Der Notfall- oder Interventionsplan ist ein zentrales Element des Schutzkonzeptes. Er enthält Regelungen für das Vorgehen für den Fall der Vermutung, dass ein:e Teilnehmer:in sexualisierter Gewalt ausgesetzt ist oder war. In dem Plan sollten die Erfordernisse unterschiedlicher Fallkonstellationen berücksichtigt werden:

  • Sexualisierte Gewalt durch Person(en) außerhalb der Jugendarbeit (z. B. in der Familie),
  • durch andere Kinder oder Jugendliche (Peers),
  • durch haupt- oder ehrenamtliche Mitarbeiter:innen bzw. sonstige Erwachsene (z.B. Busfahrer:in, Reitlehrer:in…) in der Jugendarbeit.
Warum?
Warum ist ein Notfall-/Interventionsplan wichtig?
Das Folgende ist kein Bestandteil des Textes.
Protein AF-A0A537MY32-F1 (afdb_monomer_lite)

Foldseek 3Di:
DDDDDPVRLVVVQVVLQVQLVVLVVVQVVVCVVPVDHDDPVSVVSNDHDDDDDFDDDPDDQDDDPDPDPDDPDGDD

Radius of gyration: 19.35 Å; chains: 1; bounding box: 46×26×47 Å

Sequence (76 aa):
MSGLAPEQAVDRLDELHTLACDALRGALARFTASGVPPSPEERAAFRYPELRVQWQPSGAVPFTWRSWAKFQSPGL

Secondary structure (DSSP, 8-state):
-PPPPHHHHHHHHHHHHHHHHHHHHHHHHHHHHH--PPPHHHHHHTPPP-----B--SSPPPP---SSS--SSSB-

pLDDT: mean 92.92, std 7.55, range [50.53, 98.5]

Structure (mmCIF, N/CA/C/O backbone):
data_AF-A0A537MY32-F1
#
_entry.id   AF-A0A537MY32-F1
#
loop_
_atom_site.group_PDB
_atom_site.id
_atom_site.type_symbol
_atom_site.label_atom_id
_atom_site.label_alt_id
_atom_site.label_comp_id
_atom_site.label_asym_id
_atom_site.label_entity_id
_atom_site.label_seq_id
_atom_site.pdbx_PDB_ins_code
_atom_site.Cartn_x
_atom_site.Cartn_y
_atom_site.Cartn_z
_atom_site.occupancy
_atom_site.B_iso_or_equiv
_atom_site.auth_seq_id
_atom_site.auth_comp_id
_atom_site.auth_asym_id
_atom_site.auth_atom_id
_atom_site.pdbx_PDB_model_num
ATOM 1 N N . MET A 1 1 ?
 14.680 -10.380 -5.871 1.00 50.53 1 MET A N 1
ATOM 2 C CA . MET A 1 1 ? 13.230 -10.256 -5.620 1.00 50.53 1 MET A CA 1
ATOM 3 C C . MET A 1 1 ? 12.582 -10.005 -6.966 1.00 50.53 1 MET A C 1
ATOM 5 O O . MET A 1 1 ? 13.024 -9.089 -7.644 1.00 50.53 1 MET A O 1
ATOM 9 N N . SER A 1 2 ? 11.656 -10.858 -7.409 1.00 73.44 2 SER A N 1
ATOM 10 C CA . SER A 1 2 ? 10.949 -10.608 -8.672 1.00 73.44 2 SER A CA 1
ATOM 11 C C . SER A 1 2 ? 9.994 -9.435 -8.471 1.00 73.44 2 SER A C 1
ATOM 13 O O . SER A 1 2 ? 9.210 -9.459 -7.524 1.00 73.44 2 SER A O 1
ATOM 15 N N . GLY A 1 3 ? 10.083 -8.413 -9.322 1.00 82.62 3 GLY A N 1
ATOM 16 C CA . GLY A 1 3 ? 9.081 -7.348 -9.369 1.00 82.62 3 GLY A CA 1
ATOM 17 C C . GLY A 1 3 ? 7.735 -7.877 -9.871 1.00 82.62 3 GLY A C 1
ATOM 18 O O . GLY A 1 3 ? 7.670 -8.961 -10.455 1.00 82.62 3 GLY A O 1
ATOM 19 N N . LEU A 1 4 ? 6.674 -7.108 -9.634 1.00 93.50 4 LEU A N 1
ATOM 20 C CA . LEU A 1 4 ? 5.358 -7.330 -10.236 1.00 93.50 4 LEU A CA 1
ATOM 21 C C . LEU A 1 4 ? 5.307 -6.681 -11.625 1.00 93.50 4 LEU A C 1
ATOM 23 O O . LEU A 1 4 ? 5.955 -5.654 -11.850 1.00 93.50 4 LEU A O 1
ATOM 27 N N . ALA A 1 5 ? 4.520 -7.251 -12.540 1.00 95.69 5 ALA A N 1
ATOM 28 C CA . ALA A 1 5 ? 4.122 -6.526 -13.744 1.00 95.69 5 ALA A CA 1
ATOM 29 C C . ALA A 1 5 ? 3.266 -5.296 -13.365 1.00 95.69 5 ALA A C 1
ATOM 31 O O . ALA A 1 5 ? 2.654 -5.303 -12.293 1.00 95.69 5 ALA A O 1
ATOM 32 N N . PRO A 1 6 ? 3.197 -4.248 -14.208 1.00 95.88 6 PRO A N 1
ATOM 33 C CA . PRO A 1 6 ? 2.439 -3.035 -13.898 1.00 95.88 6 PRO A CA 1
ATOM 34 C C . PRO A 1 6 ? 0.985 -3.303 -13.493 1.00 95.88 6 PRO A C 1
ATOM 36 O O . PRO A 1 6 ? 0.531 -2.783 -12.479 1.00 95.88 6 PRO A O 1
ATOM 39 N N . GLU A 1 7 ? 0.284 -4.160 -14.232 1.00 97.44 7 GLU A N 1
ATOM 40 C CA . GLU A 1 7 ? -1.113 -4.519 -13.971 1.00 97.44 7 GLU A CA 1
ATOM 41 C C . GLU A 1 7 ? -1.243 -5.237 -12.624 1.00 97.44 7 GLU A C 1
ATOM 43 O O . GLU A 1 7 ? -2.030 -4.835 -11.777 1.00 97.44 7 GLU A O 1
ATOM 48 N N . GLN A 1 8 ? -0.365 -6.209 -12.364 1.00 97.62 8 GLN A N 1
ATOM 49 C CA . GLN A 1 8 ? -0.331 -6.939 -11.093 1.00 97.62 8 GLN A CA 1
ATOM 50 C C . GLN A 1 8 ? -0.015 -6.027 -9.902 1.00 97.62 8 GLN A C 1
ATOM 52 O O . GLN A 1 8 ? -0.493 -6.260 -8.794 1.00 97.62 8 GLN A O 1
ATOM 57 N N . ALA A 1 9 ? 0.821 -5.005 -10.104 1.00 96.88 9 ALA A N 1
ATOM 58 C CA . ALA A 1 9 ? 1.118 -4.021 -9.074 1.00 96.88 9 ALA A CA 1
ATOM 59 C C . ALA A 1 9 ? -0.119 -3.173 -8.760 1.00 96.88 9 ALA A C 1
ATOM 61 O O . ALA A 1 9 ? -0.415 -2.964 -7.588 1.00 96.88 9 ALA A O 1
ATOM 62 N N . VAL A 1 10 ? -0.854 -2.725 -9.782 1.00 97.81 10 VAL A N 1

Der Notfallplan soll eine transparente Verfahrensregelung für alle haupt- und ehrenamtlichen Mitarbeiter:innen der Organisation enthalten. Er soll sowohl die Gefahr von Übergriffen reduzieren als auch Verantwortlichen und Mitarbeiter:innen Sicherheit im Umgang mit (Vermutungs-)Fällen sexualisierter Gewalt vermitteln.

Der Notfallplan soll fachliches Handeln gewährleisten und gibt Leitung und Mitarbeiter:innen Orientierung und Handlungssicherheit, damit sexualisierte Gewalt möglichst frühzeitig gestoppt werden kann. Zu wissen, was im Fall eines Falles zu tun ist, erleichtert die Bereitschaft, genau hinzusehen, Anhaltspunkte für Gewalterfahrungen zu erkennen und ihnen nachzugehen. Ziel ist es, Schutz für betroffene Kinder und Jugendliche herzustellen, und zwar bereits bei sexuellen Übergriffen und nicht erst bei strafrechtlich relevanten Gewalttaten.
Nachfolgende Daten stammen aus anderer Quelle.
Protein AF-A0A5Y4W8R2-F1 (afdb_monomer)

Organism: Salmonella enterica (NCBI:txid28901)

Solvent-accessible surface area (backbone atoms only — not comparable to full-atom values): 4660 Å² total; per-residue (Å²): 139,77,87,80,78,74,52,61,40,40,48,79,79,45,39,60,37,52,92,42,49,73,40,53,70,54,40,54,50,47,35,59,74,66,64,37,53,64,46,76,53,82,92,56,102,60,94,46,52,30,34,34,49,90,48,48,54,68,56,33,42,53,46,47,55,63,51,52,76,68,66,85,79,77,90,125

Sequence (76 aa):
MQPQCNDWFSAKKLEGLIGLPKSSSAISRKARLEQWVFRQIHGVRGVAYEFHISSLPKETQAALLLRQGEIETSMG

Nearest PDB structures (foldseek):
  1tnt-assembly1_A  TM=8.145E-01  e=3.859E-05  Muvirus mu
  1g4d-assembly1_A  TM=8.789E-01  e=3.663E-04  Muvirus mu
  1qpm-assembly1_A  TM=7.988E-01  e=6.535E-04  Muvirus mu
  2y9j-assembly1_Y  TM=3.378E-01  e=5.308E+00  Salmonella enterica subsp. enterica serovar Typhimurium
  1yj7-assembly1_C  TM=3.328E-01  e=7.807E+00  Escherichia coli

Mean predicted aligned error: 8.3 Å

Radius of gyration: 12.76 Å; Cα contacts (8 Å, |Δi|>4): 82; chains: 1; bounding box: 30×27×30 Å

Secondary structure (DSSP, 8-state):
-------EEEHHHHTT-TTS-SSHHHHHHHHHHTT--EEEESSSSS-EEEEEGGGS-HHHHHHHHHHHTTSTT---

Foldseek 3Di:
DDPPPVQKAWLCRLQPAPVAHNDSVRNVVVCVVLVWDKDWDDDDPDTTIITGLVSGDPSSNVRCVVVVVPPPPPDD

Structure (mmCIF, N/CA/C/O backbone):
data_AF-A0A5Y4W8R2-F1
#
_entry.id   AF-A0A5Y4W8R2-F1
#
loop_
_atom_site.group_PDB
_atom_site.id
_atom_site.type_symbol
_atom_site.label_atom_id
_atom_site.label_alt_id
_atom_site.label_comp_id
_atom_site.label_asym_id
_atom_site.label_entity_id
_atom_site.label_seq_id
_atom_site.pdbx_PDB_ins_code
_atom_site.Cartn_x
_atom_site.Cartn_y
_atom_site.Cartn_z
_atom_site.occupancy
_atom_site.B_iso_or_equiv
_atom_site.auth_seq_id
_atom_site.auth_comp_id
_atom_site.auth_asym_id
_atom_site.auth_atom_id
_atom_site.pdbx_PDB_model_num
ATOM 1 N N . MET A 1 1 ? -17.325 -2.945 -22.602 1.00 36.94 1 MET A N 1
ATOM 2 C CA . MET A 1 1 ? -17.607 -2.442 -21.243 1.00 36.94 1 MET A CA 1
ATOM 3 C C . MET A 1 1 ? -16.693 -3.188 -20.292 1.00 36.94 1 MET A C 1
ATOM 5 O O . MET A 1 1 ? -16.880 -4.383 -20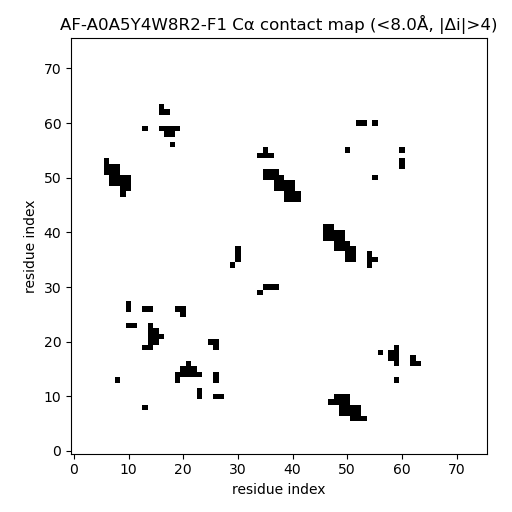.124 1.00 36.94 1 MET A O 1
ATOM 9 N N . GLN A 1 2 ? -15.639 -2.546 -19.790 1.00 37.16 2 GLN A N 1
ATOM 10 C CA . GLN A 1 2 ? -14.771 -3.152 -18.776 1.00 37.16 2 GLN A CA 1
ATOM 11 C C . GLN A 1 2 ? -15.186 -2.558 -17.426 1.00 37.16 2 GLN A C 1
ATOM 13 O O . GLN A 1 2 ? -15.184 -1.331 -17.315 1.00 37.16 2 GLN A O 1
ATOM 18 N N . PRO A 1 3 ? -15.607 -3.363 -16.435 1.00 42.25 3 PRO A N 1
ATOM 19 C CA . PRO A 1 3 ? -15.889 -2.842 -15.108 1.00 42.25 3 PRO A CA 1
ATOM 20 C C . PRO A 1 3 ? -14.564 -2.375 -14.502 1.00 42.25 3 PRO A C 1
ATOM 22 O O . PRO A 1 3 ? -13.655 -3.164 -14.263 1.00 42.25 3 PRO A O 1
ATOM 25 N N . GLN A 1 4 ? -14.435 -1.065 -14.320 1.00 48.44 4 GLN A N 1
ATOM 26 C CA . GLN A 1 4 ? -13.246 -0.423 -13.773 1.00 48.44 4 GLN A CA 1
ATOM 27 C C . GLN A 1 4 ? -13.288 -0.480 -12.241 1.00 48.44 4 GLN A C 1
ATOM 29 O O . GLN A 1 4 ? -13.330 0.561 -11.594 1.00 48.44 4 GLN A O 1
ATOM 34 N N . CYS A 1 5 ? -13.313 -1.670 -11.628 1.00 47.72 5 CYS A N 1
ATOM 35 C CA . CYS A 1 5 ? -12.945 -1.746 -10.212 1.00 47.72 5 CYS A CA 1
ATOM 36 C C . CYS A 1 5 ? -11.409 -1.768 -10.147 1.00 47.72 5 CYS A C 1
ATOM 38 O O . CYS A 1 5 ? -10.733 -2.777 -10.346 1.00 47.72 5 CYS A O 1
ATOM 40 N N . ASN A 1 6 ? -10.836 -0.567 -10.061 1.00 64.81 6 ASN A N 1
ATOM 41 C CA . ASN A 1 6 ? -9.399 -0.337 -10.153 1.00 64.81 6 ASN A CA 1
ATOM 42 C C . ASN A 1 6 ? -8.748 -0.578 -8.779 1.00 64.81 6 ASN A C 1
ATOM 44 O O . ASN A 1 6 ? -8.191 0.326 -8.166 1.00 64.81 6 ASN A O 1
ATOM 48 N N . ASP A 1 7 ? -8.858 -1.810 -8.280 1.00 79.81 7 ASP A N 1
ATOM 49 C CA . ASP A 1 7 ? -8.330 -2.243 -6.977 1.00 79.81 7 ASP A CA 1
ATOM 50 C C . ASP A 1 7 ? -6.802 -2.419 -6.969 1.00 79.81 7 ASP A C 1
ATOM 52 O O . ASP A 1 7 ? -6.216 -2.834 -5.970 1.00 79.81 7 ASP A O 1
ATOM 56 N N . TRP A 1 8 ? -6.141 -2.107 -8.084 1.00 84.44 8 TRP A N 1
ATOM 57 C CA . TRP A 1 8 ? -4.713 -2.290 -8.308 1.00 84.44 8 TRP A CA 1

In jeder Organisation der Jugendarbeit sollte es einen Notfallplan geben. Denn überall, wo Kinder und Jugendliche betreut werden, gibt es auch Betroffene von sexualisierter Gewalt. Es kann sein, dass Gewalthandlungen durch Familienangehörige oder andere Menschen aus dem privaten oder digitalen Umfeld verübt werden. Bislang bleiben diese Fälle meist unerkannt. Ein Notfallplan ist aber auch deshalb wichtig, weil sexualisierte Gewalt auch vor der Jugendarbeit nicht Halt macht. Teilnehmende können auch hier sexualisierter Gewalt ausgesetzt sein, verübt durch andere Jugendliche, wobei sexualisiertes Cybermobbing und andere Formen digitaler Belästigung eine zunehmende Rolle spielen. Aktuelle Studienergebnisse zeigen, dass die Wahrscheinlichkeit, durch Gleichaltrige sexuelle Übergriffe zu erfahren, sogar deutlich höher ist als durch Erwachsene.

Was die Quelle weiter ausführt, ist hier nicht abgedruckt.